Alice (2019)

A couple of weeks ago I'm sitting across from a woman I've known for the better part of five years. Have you ever known of someone but never truly knew their depth? Yeah, that's the kind of way I knew this woman. She is a woman on the heels of first book being released. The book is her story. It is the story of how her marriage crumbled, largely in part to her husband's addiction to pornography and how she responded emotionally to her. In our interview, which you can hear in episode 235, Dana discusses how the events made her feel as a woman. The two eventually divorced and she was now a single mother. Think about the weight, though, that an addiction like sex or pornography can plague a family.

Such is the case for the French film, Alice. The film centers around a woman, of which the film is named after, whose husband puts the family near bankruptcy after he develops an addiction to prostitutes. In an attempt to save her family and start a new, Alice turns to the very thing which destroyed her family. There's an indescribable elegance to this movie. Emilie Piponnier leads this film with such utter grace and vulnerability ‐ her performance alone is worth the journey. She is sweet, charming, & has such raw delivery. Her performance is riddled with absolutes in emotion, humor and sheer honesty. Your eyes are constantly glued to her arc throughout the entirety of the film's duration.

When it's matched with her chemistry with Chloé Boreham, the film is endorsed by this mentor-mentee relationship that blossoms beautifully into friendship boarding family. That's in large part due to the natural chemistry between the two actresses. Boreham holds her own as a fellow prostitute and friend that delivers an equally emotionally engaging performance which delves into some of the most unexpected moments of the film. Even with its shorter runtime, Alice is simplistic in its delivery but utterly effective nonetheless. The pacing of the motion picture borders flawless. Even when you think you've seen the last of a character, they are reintroduced with an absolutely fresh purpose. The reinvention and growth of its characters make Alice one of the boldest films of this year - without a doubt.

Perhaps a major character issue for this film is the reinvention of the husband character, played by Martin Swabey. Largely when setting up the narrative of Alice's arc, the husband feels like a throwaway character. Everything that happens could have merely been spoken about. Even when the narrative dares to reintroduce him, he's a glorified babysitter.
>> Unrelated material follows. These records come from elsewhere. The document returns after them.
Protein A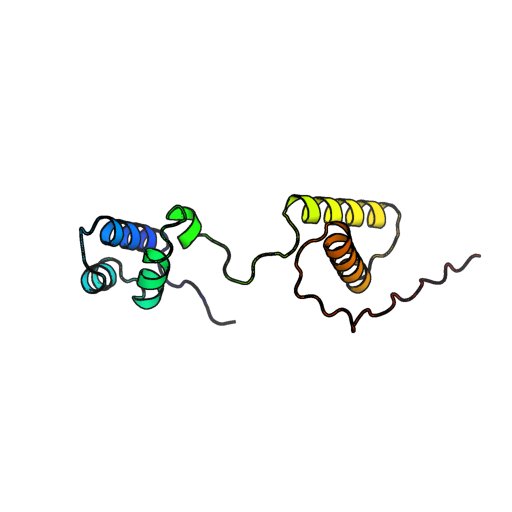F-A0A8J2QGC7-F1 (afdb_monomer_lite)

Sequence (125 aa):
MPKRRLWDPEAMKQAIEAVRTKKMGYKKAVKLFNVPRATLKDYVKKSDKPIEDIVSGKMGRKPVLSPALEEELVNYCLQMENNYYGLTASDLKRMAFQLAIRNNIPHPFSQTKIKRSRVQRHTTN

Radius of gyration: 22.69 Å; chains: 1; bounding box: 51×31×62 Å

Foldseek 3Di:
DDDPDPFDLVLLLVLLVCVLVVVDDLVVSCVVSVDDSVLSVVLNVPPVDDSCCSSPPDDDDDDQDDPVVVVVLVVVVVVCVVVVNDDDPLNSVVVVVVSCVVVVGDDPDDPVPNDDDDPPPPPDD

Secondary structure (DSSP, 8-state):
------S-HHHHHHHHHHHHTTSS-HHHHHHHHT--HHHHHHHHH-TTS-HHHHHHSPPSPPPSS-HHHHHHHHHHHHHHHHTT----HHHHHHHHHHHHHHTT------TT--PPP--------

Structure (mmCIF, N/CA/C/O backbone):
data_AF-A0A8J2QGC7-F1
#
_entry.id   AF-A0A8J2QGC7-F1
#
loop_
_atom_site.group_PDB
_atom_site.id
_atom_site.type_symbol
_atom_site.label_atom_id
_atom_site.label_alt_id
_atom_site.label_comp_id
_atom_site.label_asym_id
_atom_site.label_entity_id
_atom_site.label_seq_id
_atom_site.pdbx_PDB_ins_code
_atom_site.Cartn_x
_atom_site.Cartn_y
_atom_site.Cartn_z
_atom_site.occupancy
_atom_site.B_iso_or_equiv
_atom_site.auth_seq_id
_atom_site.auth_comp_id
_atom_site.auth_asym_id
_atom_site.auth_atom_id
_atom_site.pdbx_PDB_model_num
ATOM 1 N N . MET A 1 1 ? 5.089 -18.780 6.511 1.00 59.81 1 MET A N 1
ATOM 2 C CA . MET A 1 1 ? 4.493 -17.423 6.586 1.00 59.81 1 MET A CA 1
ATOM 3 C C . MET A 1 1 ? 3.421 -17.422 7.670 1.00 59.81 1 MET A C 1
ATOM 5 O O . MET A 1 1 ? 2.616 -18.346 7.661 1.00 59.81 1 MET A O 1
ATOM 9 N N . PRO A 1 2 ? 3.389 -16.457 8.606 1.00 71.62 2 PRO A N 1
ATOM 10 C CA . PRO A 1 2 ? 2.317 -16.391 9.596 1.00 71.62 2 PRO A CA 1
ATOM 11 C C . PRO A 1 2 ? 0.977 -16.089 8.914 1.00 71.62 2 PRO A C 1
ATOM 13 O O . PRO A 1 2 ? 0.903 -15.197 8.065 1.00 71.62 2 PRO A O 1
ATOM 16 N N . LYS A 1 3 ? -0.076 -16.835 9.276 1.00 75.75 3 LYS A N 1
ATOM 17 C CA . LYS A 1 3 ? -1.439 -16.597 8.781 1.00 75.75 3 LYS A CA 1
ATOM 18 C C . LYS A 1 3 ? -1.931 -15.247 9.318 1.00 75.75 3 LYS A C 1
ATOM 20 O O . LYS A 1 3 ? -1.853 -14.985 10.515 1.00 75.75 3 LYS A O 1
ATOM 25 N N . ARG A 1 4 ? -2.388 -14.368 8.425 1.00 77.19 4 ARG A N 1
ATOM 26 C CA . ARG A 1 4 ? -2.869 -13.009 8.742 1.00 77.19 4 ARG A CA 1
ATOM 27 C C . ARG A 1 4 ? -4.368 -12.920 8.463 1.00 77.19 4 ARG A C 1
ATOM 29 O O . ARG A 1 4 ? -4.855 -13.671 7.631 1.00 77.19 4 ARG A O 1
ATOM 36 N N . ARG A 1 5 ? -5.060 -11.981 9.126 1.00 82.19 5 ARG A N 1
ATOM 37 C CA . ARG A 1 5 ? -6.528 -11.795 9.050 1.00 82.19 5 ARG A CA 1
ATOM 38 C C . ARG A 1 5 ? -7.293 -13.110 9.258 1.00 82.19 5 ARG A C 1
ATOM 40 O O . ARG A 1 5 ? -7.992 -13.581 8.379 1.00 82.19 5 ARG A O 1
ATOM 47 N N . LEU A 1 6 ? -7.133 -13.700 10.441 1.00 85.00 6 LEU A N 1
ATOM 48 C CA . LEU A 1 6 ? -7.865 -14.909 10.850 1.00 85.00 6 LEU A CA 1
ATOM 49 C C . LEU A 1 6 ? -9.305 -14.621 11.319 1.00 85.00 6 LEU A C 1
ATOM 51 O O . LEU A 1 6 ? -9.980 -15.518 11.807 1.00 85.00 6 LEU A O 1
ATOM 55 N N . TRP A 1 7 ? -9.742 -13.366 11.240 1.00 88.69 7 TRP A N 1
ATOM 56 C CA . TRP A 1 7 ? -11.071 -12.920 11.641 1.00 88.69 7 TRP A CA 1
ATOM 57 C C . TRP A 1 7 ? -11.986 -12.834 10.424 1.00 88.69 7 TRP A C 1
ATOM 59 O O . TRP A 1 7 ? -11.519 -12.568 9.316 1.00 88.69 7 TRP A O 1
ATOM 69 N N . ASP A 1 8 ? -13.280 -13.027 10.655 1.00 91.06 8 ASP A N 1
ATOM 70 C CA . ASP A 1 8 ? -14.300 -12.916 9.620 1.00 91.06 8 ASP A CA 1
ATOM 71 C C . ASP A 1 8 ? -14.431 -11.457 9.127 1.00 91.06 8 ASP A C 1
ATOM 73 O O . ASP A 1 8 ? -14.668 -10.553 9.943 1.00 91.06 8 ASP A O 1
ATOM 77 N N . PRO A 1 9 ? -14.251 -11.200 7.815 1.00 90.94 9 PRO A N 1
ATOM 78 C CA . PRO A 1 9 ? -14.432 -9.885 7.221 1.00 90.94 9 PRO A CA 1
ATOM 79 C C . PRO A 1 9 ? -15.777 -9.241 7.537 1.00 90.94 9 PRO A C 1
ATOM 81 O O . PRO A 1 9 ? -15.800 -8.062 7.889 1.00 90.94 9 PRO A O 1
ATOM 84 N N . GLU A 1 10 ? -16.871 -9.998 7.466 1.00 92.81 10 GLU A N 1
ATOM 85 C CA . GLU A 1 10 ? -18.216 -9.459 7.677 1.00 92.81 10 GLU A CA 1
ATOM 86 C C . GLU A 1 10 ? -18.436 -9.068 9.140 1.00 92.81 10 GLU A C 1
ATOM 88 O O . GLU A 1 10 ? -18.842 -7.936 9.428 1.00 92.81 10 GLU A O 1
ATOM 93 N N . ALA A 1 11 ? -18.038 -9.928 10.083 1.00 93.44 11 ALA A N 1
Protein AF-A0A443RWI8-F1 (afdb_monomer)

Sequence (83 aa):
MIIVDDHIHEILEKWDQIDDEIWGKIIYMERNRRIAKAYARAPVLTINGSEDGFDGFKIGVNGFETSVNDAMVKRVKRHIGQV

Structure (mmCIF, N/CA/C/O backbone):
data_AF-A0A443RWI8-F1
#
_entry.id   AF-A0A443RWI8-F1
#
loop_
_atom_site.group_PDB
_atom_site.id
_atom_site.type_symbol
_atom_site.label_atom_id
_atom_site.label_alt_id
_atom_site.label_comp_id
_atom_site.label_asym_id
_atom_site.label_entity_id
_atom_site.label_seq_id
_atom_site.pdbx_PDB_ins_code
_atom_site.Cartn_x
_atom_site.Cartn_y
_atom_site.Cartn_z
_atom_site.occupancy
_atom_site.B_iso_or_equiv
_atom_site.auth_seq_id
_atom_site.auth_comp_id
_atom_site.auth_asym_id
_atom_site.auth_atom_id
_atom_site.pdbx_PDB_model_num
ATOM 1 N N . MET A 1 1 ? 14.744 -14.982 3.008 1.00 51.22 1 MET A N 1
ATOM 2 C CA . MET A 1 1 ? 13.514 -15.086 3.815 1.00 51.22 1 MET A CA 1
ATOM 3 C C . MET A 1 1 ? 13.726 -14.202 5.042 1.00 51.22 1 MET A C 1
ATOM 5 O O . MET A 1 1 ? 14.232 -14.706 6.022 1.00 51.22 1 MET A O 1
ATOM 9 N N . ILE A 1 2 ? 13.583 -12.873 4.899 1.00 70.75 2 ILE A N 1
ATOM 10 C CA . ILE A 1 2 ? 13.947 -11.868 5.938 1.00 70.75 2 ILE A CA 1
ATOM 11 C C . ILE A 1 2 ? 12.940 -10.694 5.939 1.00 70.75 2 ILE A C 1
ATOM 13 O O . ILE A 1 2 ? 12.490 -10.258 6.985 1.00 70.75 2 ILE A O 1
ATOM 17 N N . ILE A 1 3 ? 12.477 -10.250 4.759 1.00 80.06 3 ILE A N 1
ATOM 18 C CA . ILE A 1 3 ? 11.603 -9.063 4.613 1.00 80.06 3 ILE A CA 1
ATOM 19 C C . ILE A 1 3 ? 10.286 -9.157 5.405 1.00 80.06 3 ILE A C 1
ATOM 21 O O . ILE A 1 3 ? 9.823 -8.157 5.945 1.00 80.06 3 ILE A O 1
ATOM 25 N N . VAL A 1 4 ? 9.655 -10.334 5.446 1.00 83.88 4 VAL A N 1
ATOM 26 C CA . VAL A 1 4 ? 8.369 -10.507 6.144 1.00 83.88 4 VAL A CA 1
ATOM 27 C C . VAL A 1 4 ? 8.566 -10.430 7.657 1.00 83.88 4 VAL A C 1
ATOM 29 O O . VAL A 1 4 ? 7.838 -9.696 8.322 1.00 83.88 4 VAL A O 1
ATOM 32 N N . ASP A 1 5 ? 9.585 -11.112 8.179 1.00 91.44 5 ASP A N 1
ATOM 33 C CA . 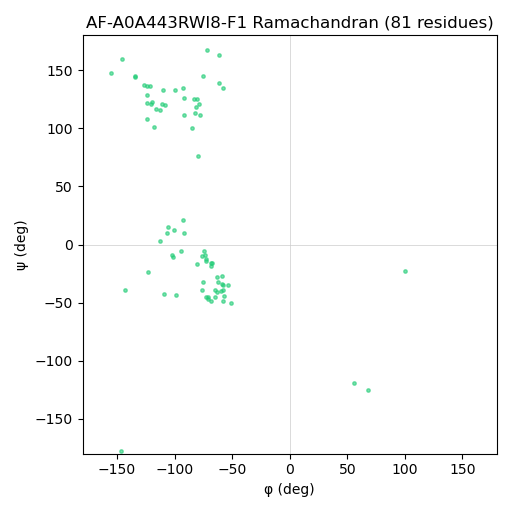ASP A 1 5 ? 9.864 -11.164 9.616 1.00 91.44 5 ASP A CA 1
ATOM 34 C C . ASP A 1 5 ? 10.246 -9.787 10.169 1.00 91.44 5 ASP A C 1
ATOM 36 O O . ASP A 1 5 ? 9.755 -9.413 11.234 1.00 91.44 5 ASP A O 1
ATOM 40 N N . ASP A 1 6 ? 11.025 -8.998 9.418 1.00 90.62 6 ASP A N 1
ATOM 41 C CA . ASP A 1 6 ? 11.361 -7.609 9.768 1.00 90.62 6 ASP A CA 1
ATOM 42 C C . ASP A 1 6 ? 10.102 -6.736 9.881 1.00 90.62 6 ASP A C 1
ATOM 44 O O . ASP A 1 6 ? 9.981 -5.882 10.760 1.00 90.62 6 ASP A O 1
ATOM 48 N N . HIS A 1 7 ? 9.138 -6.933 8.977 1.00 90.75 7 HIS A N 1
ATOM 49 C CA . HIS A 1 7 ? 7.904 -6.157 8.967 1.00 90.75 7 HIS A CA 1
ATOM 50 C C . HIS A 1 7 ? 6.925 -6.564 10.061 1.00 90.75 7 HIS A C 1
ATOM 52 O O . HIS A 1 7 ? 6.218 -5.690 10.567 1.00 90.75 7 HIS A O 1
ATOM 58 N N . ILE A 1 8 ? 6.908 -7.845 10.433 1.00 93.25 8 ILE A N 1
ATOM 59 C CA . ILE A 1 8 ? 6.152 -8.345 11.582 1.00 93.25 8 ILE A CA 1
ATOM 60 C C . ILE A 1 8 ? 6.769 -7.814 12.878 1.00 93.25 8 ILE A C 1
ATOM 62 O O . ILE A 1 8 ? 6.043 -7.242 13.687 1.00 93.25 8 ILE A O 1
ATOM 66 N N . HIS A 1 9 ? 8.092 -7.912 13.048 1.00 94.75 9 HIS A N 1
ATOM 67 C CA . HIS A 1 9 ? 8.780 -7.355 14.218 1.00 94.75 9 HIS A CA 1
ATOM 68 C C . HIS A 1 9 ? 8.519 -5.855 14.362 1.00 94.75 9 HIS A C 1
ATOM 70 O O . HIS A 1 9 ? 8.144 -5.413 15.442 1.00 94.75 9 HIS A O 1
ATOM 76 N N . GLU A 1 10 ? 8.595 -5.085 13.269 1.00 92.81 10 GLU A N 1
ATOM 77 C CA . GLU A 1 10 ? 8.289 -3.647 13.299 1.00 92.81 10 GLU A CA 1
ATOM 78 C C . GLU A 1 10 ? 6.862 -3.352 13.804 1.00 92.81 10 GL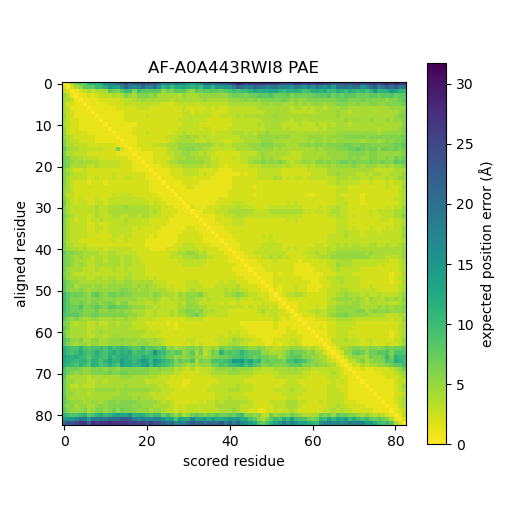U A C 1
ATOM 80 O O . GLU A 1 10 ? 6.639 -2.317 14.431 1.00 92.81 10 GLU A O 1
ATOM 85 N N . ILE A 1 11 ? 5.882 -4.213 13.499 1.00 94.75 11 ILE A N 1
ATOM 86 C CA . ILE A 1 11 ? 4.510 -4.069 14.008 1.00 94.75 11 ILE A CA 1
ATOM 87 C C . ILE A 1 11 ? 4.442 -4.424 15.492 1.00 94.75 11 ILE A C 1
ATOM 89 O O . ILE A 1 11 ? 3.847 -3.673 16.258 1.00 94.75 11 ILE A O 1
ATOM 93 N N . LEU A 1 12 ? 5.065 -5.530 15.900 1.00 95.75 12 LEU A N 1
ATOM 94 C CA . LEU A 1 12 ? 5.048 -5.993 17.288 1.00 95.75 12 LEU A CA 1
ATOM 95 C C . LEU A 1 12 ? 5.728 -4.999 18.237 1.00 95.75 12 LEU A C 1
ATOM 97 O O . LEU A 1 12 ? 5.203 -4.727 19.310 1.00 95.75 12 LEU A O 1
ATOM 101 N N . GLU A 1 13 ? 6.848 -4.399 17.829 1.00 96.75 13 GLU A N 1
ATOM 102 C CA . GLU A 1 13 ? 7.546 -3.374 18.621 1.00 96.75 13 GLU A CA 1
ATOM 103 C C . GLU A 1 13 ? 6.708 -2.108 18.839 1.00 96.75 13 GLU A C 1
ATOM 105 O O . GLU A 1 13 ? 6.897 -1.394 19.823 1.00 96.75 13 GLU A O 1
ATOM 110 N N . LYS A 1 14 ? 5.799 -1.808 17.909 1.00 94.50 14 LYS A N 1
ATOM 111 C CA . LYS A 1 14 ? 4.970 -0.597 17.924 1.00 94.50 14 LYS A CA 1
ATOM 112 C C . LYS A 1 14 ? 3.525 -0.879 18.299 1.00 94.50 14 LYS A C 1
ATOM 114 O O . LYS A 1 14 ? 2.707 0.022 18.161 1.00 94.50 14 LYS A O 1
ATOM 119 N N . TRP A 1 15 ? 3.215 -2.093 18.750 1.00 94.25 15 TRP A N 1
ATOM 120 C CA . TRP A 1 15 ? 1.845 -2.567 18.917 1.00 94.25 15 TRP A CA 1
ATOM 121 C C . TRP A 1 15 ? 0.976 -1.588 19.713 1.00 94.25 15 TRP A C 1
ATOM 123 O O . TRP A 1 15 ? -0.051 -1.142 19.216 1.00 94.25 15 TRP A O 1
ATOM 133 N N . ASP A 1 16 ? 1.459 -1.139 20.871 1.00 95.88 16 ASP A N 1
ATOM 134 C CA . ASP A 1 16 ? 0.717 -0.231 21.757 1.00 95.88 16 ASP A CA 1
ATOM 135 C C . ASP A 1 16 ? 0.632 1.223 21.245 1.00 95.88 16 ASP A C 1
ATOM 137 O O . ASP A 1 16 ? -0.063 2.053 21.825 1.00 95.88 16 ASP A O 1
ATOM 141 N N . GLN A 1 17 ? 1.367 1.559 20.181 1.00 94.62 17 GLN A N 1
ATOM 142 C CA . GLN A 1 17 ? 1.374 2.881 19.539 1.00 94.62 17 GLN A CA 1
ATOM 143 C C . GLN A 1 17 ? 0.549 2.903 18.246 1.00 94.62 17 GLN A C 1
ATOM 145 O O . GLN A 1 17 ? 0.377 3.966 17.645 1.00 94.62 17 GLN A O 1
ATOM 150 N N . ILE A 1 18 ? 0.095 1.739 17.775 1.00 93.38 18 ILE A N 1
ATOM 151 C CA . ILE A 1 18 ? -0.753 1.632 16.594 1.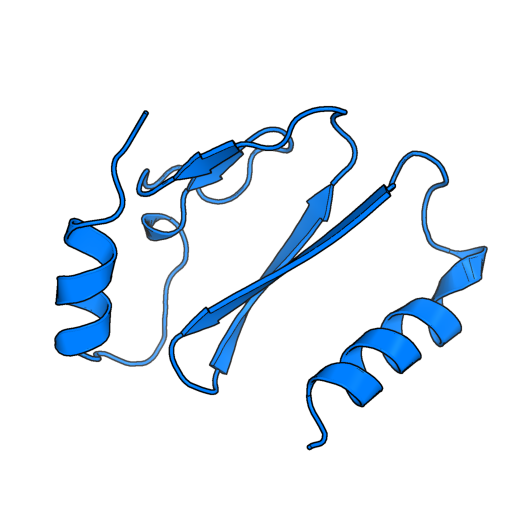00 93.38 18 ILE A CA 1
ATOM 152 C C . ILE A 1 18 ? -2.185 1.950 17.016 1.00 93.38 18 ILE A C 1
ATOM 154 O O . ILE A 1 18 ? -2.728 1.354 17.939 1.00 93.38 18 ILE A O 1
ATOM 158 N N . ASP A 1 19 ? -2.766 2.918 16.317 1.00 94.56 19 ASP A N 1
ATOM 159 C CA . ASP A 1 19 ? -4.166 3.309 16.444 1.00 94.56 19 ASP A CA 1
ATOM 160 C C . ASP A 1 19 ? -5.086 2.109 16.155 1.00 94.56 19 ASP A C 1
ATOM 162 O O . ASP A 1 19 ? -4.862 1.378 15.186 1.00 94.56 19 ASP A O 1
ATOM 166 N N . ASP A 1 20 ? -6.098 1.901 16.992 1.00 94.25 20 ASP A N 1
ATOM 167 C CA . ASP A 1 20 ? -6.993 0.744 16.945 1.00 94.25 20 ASP A CA 1
ATOM 168 C C . ASP A 1 20 ? -7.902 0.732 15.707 1.00 94.25 20 ASP A C 1
ATOM 170 O O . ASP A 1 20 ? -8.379 -0.329 15.301 1.00 94.25 20 ASP A O 1
ATOM 174 N N . GLU A 1 21 ? -8.069 1.877 15.038 1.00 95.44 21 GLU A N 1
ATOM 175 C CA . GLU A 1 21 ? -8.749 1.962 13.744 1.00 95.44 21 GLU A CA 1
ATOM 176 C C . GLU A 1 21 ? -7.914 1.393 12.582 1.00 95.44 21 GLU A C 1
ATOM 178 O O . GLU A 1 21 ? -8.432 1.180 11.481 1.00 95.44 21 GLU A O 1
ATOM 183 N N . ILE A 1 22 ? -6.611 1.158 12.779 1.00 95.69 22 ILE A N 1
ATOM 184 C CA . ILE A 1 22 ? -5.737 0.605 11.741 1.00 95.69 22 ILE A CA 1
ATOM 185 C C . ILE A 1 22 ? -5.890 -0.915 11.691 1.00 95.69 22 I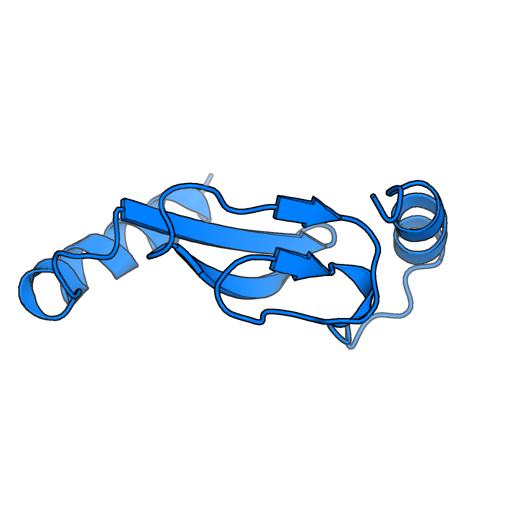LE A C 1
ATOM 187 O O . ILE A 1 22 ? -5.421 -1.639 12.565 1.00 95.69 22 ILE A O 1
ATOM 191 N N . TRP A 1 23 ? -6.445 -1.423 10.592 1.00 94.94 23 TRP A N 1
ATOM 192 C CA . TRP A 1 23 ? -6.637 -2.865 10.389 1.00 94.94 23 TRP A CA 1
ATOM 193 C C . TRP A 1 23 ? -5.588 -3.502 9.469 1.00 94.94 23 TRP A C 1
ATOM 195 O O . TRP A 1 23 ? -5.505 -4.727 9.369 1.00 94.94 23 TRP A O 1
ATOM 205 N N . GLY A 1 24 ? -4.771 -2.699 8.780 1.00 94.56 24 GLY A N 1
ATOM 206 C CA . GLY A 1 24 ? -3.802 -3.221 7.820 1.00 94.56 24 GLY A CA 1
ATOM 207 C C . GLY A 1 24 ? -2.602 -2.314 7.580 1.00 94.56 24 GLY A C 1
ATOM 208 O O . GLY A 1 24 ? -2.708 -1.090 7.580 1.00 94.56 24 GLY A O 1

He just feels unnecessary to the story with the exception of the film's ending.

Overall, Alice, is an elegant piece of cinema. As it swims with heavier themes in its currents, its matched by raw and beautiful performances by Emilie Piponnier & Chloe Boreham. The movie begs for conversation long after the credits roll on just how deep addiction can go. A film that is riddled in beautiful cinematography, terrific characters and even some genuinely humorous moments - Alice is a must see. A beautiful French darling engaging with intention and raw beauty - this client does not disappoint.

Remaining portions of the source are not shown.